*TASK ITEM*
Report back every line below that carries the word "binding".

Items from a data source
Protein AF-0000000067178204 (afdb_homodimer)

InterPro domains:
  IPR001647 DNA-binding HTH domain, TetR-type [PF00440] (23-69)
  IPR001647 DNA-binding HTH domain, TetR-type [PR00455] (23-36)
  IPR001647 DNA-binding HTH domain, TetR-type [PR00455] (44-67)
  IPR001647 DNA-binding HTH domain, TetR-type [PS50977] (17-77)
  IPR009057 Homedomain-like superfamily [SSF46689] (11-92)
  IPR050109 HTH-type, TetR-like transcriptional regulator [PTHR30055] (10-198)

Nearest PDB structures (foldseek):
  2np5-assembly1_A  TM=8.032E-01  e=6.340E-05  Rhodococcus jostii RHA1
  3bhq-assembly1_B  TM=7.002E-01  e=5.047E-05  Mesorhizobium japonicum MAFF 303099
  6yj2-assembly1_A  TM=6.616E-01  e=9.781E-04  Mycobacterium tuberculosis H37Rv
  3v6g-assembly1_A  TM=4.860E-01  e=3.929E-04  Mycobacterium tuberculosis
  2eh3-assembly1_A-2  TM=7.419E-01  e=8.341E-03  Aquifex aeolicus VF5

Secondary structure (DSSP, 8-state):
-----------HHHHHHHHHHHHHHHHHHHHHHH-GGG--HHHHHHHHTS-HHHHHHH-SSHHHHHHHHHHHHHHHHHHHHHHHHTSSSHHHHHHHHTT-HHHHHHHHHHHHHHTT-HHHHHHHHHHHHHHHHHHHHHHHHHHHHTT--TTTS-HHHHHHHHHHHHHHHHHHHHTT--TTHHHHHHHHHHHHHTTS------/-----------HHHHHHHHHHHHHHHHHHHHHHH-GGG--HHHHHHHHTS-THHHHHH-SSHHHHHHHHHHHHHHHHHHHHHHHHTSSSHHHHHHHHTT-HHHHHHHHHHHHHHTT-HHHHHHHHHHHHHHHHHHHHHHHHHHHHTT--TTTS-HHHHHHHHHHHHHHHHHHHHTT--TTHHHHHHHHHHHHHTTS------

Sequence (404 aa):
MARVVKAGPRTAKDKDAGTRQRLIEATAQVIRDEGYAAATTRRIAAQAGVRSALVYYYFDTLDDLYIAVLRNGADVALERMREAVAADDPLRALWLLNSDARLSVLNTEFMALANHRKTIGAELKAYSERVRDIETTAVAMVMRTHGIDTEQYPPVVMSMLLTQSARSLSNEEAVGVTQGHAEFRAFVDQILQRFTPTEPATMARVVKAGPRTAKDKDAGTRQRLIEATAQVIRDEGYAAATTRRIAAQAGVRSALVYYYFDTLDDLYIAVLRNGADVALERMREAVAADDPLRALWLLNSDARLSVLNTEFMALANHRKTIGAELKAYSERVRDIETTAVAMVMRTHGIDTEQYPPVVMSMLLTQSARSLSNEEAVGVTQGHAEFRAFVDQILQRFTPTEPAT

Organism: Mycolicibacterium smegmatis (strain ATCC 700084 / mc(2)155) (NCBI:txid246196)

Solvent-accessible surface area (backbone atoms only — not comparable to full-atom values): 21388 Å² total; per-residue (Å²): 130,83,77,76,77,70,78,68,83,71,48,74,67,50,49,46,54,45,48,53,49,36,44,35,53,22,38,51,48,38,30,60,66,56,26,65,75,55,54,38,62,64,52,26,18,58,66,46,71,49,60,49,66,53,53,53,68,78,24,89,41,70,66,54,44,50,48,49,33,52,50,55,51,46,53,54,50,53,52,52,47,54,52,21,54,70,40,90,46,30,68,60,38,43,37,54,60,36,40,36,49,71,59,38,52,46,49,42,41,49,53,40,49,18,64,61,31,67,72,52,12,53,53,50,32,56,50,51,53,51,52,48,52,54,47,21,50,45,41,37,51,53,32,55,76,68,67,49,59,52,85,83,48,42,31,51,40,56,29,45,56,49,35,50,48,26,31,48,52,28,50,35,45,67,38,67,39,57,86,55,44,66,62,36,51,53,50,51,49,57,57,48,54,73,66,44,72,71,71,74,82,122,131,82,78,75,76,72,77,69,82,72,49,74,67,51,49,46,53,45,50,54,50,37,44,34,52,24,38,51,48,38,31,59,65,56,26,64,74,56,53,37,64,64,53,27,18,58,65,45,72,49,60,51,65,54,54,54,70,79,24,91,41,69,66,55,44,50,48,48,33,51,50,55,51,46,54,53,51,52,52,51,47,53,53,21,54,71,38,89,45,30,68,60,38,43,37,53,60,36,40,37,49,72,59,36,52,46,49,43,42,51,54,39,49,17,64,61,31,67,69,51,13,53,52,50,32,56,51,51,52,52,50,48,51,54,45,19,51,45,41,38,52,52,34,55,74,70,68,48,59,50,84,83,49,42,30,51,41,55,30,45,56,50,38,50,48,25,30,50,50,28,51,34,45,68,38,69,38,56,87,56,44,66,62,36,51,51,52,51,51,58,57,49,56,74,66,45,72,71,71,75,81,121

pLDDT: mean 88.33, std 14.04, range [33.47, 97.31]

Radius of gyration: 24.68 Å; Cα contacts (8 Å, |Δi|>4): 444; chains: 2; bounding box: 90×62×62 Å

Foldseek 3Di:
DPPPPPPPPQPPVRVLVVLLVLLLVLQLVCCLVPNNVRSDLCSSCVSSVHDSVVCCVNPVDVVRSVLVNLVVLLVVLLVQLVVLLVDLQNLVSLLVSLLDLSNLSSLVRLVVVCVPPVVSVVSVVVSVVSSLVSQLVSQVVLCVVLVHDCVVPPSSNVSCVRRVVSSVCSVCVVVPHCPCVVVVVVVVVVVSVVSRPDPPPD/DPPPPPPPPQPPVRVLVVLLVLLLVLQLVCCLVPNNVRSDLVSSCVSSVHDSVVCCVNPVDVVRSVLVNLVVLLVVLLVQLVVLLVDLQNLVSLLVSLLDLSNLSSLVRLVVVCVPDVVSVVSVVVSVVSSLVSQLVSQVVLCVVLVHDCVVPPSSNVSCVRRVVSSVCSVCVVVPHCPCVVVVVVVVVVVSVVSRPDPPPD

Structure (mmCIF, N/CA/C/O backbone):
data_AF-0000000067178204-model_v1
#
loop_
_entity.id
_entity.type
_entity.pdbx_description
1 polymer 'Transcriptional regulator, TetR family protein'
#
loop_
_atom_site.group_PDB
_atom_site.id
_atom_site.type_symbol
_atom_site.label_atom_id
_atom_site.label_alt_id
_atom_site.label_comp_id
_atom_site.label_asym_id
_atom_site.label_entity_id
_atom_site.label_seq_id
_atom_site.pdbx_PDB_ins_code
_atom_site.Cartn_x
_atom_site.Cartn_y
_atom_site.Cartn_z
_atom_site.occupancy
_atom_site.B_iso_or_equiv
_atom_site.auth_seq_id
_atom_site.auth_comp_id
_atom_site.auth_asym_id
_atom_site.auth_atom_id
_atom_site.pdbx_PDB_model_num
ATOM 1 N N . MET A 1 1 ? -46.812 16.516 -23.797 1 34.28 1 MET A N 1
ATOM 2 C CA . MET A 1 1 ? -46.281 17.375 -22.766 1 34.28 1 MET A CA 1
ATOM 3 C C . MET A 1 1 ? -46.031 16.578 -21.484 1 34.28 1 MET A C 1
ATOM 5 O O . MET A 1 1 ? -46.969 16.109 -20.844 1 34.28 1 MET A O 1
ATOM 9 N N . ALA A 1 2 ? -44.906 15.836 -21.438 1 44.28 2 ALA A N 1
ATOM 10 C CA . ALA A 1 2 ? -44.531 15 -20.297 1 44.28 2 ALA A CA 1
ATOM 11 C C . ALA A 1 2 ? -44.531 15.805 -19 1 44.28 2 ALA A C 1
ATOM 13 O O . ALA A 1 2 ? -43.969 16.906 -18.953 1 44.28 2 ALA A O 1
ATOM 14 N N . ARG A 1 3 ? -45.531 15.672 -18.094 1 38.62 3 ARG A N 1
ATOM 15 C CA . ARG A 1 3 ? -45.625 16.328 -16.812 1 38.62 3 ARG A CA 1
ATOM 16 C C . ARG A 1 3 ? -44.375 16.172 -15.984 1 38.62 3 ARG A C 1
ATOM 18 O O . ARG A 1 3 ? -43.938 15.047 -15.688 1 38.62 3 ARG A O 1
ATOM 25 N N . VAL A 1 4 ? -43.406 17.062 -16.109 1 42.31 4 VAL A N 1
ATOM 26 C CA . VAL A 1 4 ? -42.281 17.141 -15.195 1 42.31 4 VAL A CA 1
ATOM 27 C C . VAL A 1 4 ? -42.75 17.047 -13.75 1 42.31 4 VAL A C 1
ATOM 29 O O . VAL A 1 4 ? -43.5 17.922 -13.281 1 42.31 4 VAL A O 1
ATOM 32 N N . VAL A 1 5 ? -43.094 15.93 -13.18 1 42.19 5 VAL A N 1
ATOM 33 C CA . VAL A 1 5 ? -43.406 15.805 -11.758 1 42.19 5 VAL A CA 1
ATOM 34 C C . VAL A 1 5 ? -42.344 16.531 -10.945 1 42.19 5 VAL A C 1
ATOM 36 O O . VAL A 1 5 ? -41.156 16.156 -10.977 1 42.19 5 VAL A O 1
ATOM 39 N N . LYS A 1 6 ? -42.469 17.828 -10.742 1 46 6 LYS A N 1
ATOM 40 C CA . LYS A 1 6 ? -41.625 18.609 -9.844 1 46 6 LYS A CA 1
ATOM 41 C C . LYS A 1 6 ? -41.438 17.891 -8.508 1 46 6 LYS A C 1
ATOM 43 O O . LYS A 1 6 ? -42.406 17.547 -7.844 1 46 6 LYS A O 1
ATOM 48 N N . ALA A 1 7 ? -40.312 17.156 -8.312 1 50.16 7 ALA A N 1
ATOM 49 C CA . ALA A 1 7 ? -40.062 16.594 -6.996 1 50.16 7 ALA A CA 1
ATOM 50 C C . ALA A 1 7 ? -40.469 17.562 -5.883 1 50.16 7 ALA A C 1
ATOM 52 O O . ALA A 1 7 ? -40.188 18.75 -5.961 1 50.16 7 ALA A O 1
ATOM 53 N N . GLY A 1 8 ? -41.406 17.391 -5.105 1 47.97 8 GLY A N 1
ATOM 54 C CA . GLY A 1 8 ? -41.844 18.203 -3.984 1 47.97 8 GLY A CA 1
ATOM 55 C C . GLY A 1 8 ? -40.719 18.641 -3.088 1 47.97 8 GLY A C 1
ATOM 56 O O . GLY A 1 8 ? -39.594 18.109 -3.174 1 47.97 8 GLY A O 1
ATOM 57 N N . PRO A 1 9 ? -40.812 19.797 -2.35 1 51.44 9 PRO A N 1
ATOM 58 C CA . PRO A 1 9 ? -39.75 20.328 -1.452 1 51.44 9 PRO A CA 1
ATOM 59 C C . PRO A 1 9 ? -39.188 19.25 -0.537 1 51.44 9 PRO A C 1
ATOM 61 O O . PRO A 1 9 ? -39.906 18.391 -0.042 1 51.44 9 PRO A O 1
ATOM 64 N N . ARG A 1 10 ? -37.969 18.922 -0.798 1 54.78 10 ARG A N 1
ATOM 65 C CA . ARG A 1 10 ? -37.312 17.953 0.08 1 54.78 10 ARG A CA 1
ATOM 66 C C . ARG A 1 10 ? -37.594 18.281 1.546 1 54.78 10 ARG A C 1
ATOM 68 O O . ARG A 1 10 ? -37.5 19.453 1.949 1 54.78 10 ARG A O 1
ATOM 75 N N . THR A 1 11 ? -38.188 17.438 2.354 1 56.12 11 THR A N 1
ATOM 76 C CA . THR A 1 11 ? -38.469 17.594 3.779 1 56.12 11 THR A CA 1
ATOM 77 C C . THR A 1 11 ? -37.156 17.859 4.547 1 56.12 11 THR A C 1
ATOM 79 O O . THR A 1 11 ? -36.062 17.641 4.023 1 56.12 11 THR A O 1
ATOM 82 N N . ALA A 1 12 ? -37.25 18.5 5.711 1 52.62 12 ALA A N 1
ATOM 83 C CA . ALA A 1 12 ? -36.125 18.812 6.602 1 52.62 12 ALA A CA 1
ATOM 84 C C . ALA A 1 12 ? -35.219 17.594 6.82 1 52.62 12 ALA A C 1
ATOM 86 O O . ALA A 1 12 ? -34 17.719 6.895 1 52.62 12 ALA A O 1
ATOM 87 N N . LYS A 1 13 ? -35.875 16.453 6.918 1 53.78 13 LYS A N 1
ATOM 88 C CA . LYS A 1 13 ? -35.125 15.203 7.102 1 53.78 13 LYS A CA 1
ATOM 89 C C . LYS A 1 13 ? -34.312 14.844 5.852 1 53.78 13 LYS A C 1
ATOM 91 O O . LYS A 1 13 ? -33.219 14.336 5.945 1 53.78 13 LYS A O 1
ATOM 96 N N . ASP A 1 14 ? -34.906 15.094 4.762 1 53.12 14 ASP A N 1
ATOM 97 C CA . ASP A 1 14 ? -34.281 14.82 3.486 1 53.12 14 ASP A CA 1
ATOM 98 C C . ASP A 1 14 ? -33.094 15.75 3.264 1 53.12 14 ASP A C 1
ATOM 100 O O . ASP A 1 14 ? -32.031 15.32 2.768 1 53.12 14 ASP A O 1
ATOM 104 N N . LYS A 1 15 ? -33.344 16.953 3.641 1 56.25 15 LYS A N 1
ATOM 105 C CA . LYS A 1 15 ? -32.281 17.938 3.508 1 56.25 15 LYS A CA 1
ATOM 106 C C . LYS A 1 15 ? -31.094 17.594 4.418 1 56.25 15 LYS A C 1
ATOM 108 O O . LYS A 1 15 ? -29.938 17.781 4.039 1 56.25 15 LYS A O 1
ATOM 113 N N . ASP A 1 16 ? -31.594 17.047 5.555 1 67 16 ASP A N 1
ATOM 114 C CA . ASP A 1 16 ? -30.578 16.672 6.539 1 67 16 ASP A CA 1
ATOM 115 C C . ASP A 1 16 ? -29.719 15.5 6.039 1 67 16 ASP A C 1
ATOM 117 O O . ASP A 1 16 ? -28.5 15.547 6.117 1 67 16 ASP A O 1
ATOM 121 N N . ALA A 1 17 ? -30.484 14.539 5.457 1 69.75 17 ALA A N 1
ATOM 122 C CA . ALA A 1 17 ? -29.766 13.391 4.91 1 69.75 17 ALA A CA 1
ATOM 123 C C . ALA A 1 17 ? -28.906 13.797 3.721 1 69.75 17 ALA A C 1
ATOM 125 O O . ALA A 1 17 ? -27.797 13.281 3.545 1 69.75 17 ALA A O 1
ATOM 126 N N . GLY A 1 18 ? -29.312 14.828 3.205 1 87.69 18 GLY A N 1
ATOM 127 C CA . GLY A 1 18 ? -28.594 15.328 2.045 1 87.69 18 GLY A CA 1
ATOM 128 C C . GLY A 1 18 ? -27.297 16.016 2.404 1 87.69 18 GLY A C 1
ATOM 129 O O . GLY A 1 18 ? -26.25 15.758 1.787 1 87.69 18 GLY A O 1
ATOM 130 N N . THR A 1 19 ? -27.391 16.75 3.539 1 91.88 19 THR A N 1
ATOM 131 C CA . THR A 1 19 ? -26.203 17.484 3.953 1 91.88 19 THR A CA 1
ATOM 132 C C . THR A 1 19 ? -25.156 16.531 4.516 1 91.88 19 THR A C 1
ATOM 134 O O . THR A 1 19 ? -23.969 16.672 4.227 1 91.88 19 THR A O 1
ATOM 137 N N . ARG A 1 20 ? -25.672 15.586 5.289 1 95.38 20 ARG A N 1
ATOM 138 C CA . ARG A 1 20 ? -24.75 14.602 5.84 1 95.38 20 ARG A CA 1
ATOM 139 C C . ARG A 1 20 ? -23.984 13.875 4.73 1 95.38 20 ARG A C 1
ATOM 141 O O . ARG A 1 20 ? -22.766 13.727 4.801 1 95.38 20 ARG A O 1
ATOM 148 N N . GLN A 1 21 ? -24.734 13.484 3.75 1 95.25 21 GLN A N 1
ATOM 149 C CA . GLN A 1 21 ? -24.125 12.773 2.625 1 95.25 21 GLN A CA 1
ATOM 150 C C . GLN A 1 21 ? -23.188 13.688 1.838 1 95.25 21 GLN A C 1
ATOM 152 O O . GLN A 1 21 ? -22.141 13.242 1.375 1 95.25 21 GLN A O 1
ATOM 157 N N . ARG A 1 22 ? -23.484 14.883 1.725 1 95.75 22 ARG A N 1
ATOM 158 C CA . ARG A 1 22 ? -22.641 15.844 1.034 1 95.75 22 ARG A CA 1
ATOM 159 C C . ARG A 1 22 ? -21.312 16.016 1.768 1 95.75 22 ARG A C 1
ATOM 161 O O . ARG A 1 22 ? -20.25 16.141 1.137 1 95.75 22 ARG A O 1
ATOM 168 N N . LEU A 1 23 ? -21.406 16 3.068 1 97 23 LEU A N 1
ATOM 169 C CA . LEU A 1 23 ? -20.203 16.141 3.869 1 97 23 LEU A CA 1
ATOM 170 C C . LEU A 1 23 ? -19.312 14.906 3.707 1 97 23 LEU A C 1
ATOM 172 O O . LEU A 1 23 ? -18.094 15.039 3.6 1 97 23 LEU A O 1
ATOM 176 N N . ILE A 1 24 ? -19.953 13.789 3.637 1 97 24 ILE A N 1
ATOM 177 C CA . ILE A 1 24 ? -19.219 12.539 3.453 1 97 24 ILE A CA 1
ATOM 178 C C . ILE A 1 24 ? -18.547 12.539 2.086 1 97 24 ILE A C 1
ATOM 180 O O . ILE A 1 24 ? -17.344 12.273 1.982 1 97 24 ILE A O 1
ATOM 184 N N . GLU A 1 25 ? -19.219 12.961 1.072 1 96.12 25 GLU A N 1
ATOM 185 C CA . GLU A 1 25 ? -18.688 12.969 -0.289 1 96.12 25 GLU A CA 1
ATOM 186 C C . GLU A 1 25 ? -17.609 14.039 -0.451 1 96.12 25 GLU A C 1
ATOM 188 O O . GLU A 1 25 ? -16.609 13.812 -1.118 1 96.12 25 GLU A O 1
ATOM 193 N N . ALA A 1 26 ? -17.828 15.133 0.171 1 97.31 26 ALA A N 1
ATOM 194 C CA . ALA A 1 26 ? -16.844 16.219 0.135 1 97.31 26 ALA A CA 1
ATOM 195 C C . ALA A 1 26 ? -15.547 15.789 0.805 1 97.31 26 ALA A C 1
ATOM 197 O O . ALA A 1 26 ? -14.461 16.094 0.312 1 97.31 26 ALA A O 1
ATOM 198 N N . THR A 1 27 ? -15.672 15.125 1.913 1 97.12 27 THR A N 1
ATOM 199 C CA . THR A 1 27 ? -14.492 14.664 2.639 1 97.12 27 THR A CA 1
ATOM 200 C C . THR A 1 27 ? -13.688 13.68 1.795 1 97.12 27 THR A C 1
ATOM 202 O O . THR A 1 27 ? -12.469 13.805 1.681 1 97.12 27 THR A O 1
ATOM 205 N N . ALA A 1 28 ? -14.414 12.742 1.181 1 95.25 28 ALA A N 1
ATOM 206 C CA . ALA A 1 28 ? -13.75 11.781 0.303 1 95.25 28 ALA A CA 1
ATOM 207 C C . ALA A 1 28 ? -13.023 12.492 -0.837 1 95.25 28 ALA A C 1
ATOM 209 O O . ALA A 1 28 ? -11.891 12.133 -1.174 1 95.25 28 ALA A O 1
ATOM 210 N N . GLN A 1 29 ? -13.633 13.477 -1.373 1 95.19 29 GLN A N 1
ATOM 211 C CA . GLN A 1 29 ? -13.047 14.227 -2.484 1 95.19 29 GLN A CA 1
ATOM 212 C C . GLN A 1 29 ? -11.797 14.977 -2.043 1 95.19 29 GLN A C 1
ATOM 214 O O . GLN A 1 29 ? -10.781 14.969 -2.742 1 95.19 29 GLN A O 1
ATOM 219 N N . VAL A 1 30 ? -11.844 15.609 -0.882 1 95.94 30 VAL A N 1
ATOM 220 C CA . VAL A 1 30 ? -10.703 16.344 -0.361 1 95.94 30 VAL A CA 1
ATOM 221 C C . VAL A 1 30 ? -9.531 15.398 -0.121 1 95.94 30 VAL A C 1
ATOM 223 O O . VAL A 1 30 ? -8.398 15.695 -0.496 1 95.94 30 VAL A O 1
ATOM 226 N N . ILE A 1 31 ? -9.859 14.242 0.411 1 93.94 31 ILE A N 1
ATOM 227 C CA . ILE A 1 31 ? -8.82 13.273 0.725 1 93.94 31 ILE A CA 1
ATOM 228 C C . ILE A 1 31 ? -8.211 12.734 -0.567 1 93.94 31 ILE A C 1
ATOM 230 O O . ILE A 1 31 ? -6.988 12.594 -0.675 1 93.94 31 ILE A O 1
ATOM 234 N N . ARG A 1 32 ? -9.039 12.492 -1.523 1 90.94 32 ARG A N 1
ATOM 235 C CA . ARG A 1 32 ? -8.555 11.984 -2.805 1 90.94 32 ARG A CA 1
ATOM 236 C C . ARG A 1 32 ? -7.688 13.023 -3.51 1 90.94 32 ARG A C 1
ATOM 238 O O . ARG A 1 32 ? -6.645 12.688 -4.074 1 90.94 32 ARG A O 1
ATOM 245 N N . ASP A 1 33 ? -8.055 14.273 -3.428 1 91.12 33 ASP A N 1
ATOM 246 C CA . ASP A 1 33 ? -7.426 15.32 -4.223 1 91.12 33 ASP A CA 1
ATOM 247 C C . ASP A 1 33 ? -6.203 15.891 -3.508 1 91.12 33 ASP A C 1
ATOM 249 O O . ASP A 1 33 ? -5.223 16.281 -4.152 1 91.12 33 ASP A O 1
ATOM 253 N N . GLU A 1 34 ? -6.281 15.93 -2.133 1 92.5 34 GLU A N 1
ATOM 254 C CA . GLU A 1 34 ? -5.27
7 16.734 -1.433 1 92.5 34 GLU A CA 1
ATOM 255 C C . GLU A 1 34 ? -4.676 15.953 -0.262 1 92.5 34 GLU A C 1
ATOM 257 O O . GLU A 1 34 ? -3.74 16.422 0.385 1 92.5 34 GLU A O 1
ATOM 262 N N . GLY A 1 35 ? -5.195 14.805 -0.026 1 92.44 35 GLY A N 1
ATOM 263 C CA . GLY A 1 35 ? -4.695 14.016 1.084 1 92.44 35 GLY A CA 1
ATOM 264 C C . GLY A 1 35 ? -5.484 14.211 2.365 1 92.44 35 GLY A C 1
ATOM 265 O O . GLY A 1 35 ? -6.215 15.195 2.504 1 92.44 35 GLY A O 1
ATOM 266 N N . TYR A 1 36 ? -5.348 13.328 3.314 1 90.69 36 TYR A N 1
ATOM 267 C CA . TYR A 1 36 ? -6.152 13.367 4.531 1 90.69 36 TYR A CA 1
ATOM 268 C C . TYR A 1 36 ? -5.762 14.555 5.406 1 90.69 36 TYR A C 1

*RESULT FOR THIS EXERCISE*
  IPR001647 DNA-binding HTH domain, TetR-type [PF00440] (23-69)
  IPR001647 DNA-binding HTH domain, TetR-type [PR00455] (23-36)
  IPR001647 DNA-binding HTH domain, TetR-type [PR00455] (44-67)
  IPR001647 DNA-binding HTH domain, TetR-type [PS50977] (17-77)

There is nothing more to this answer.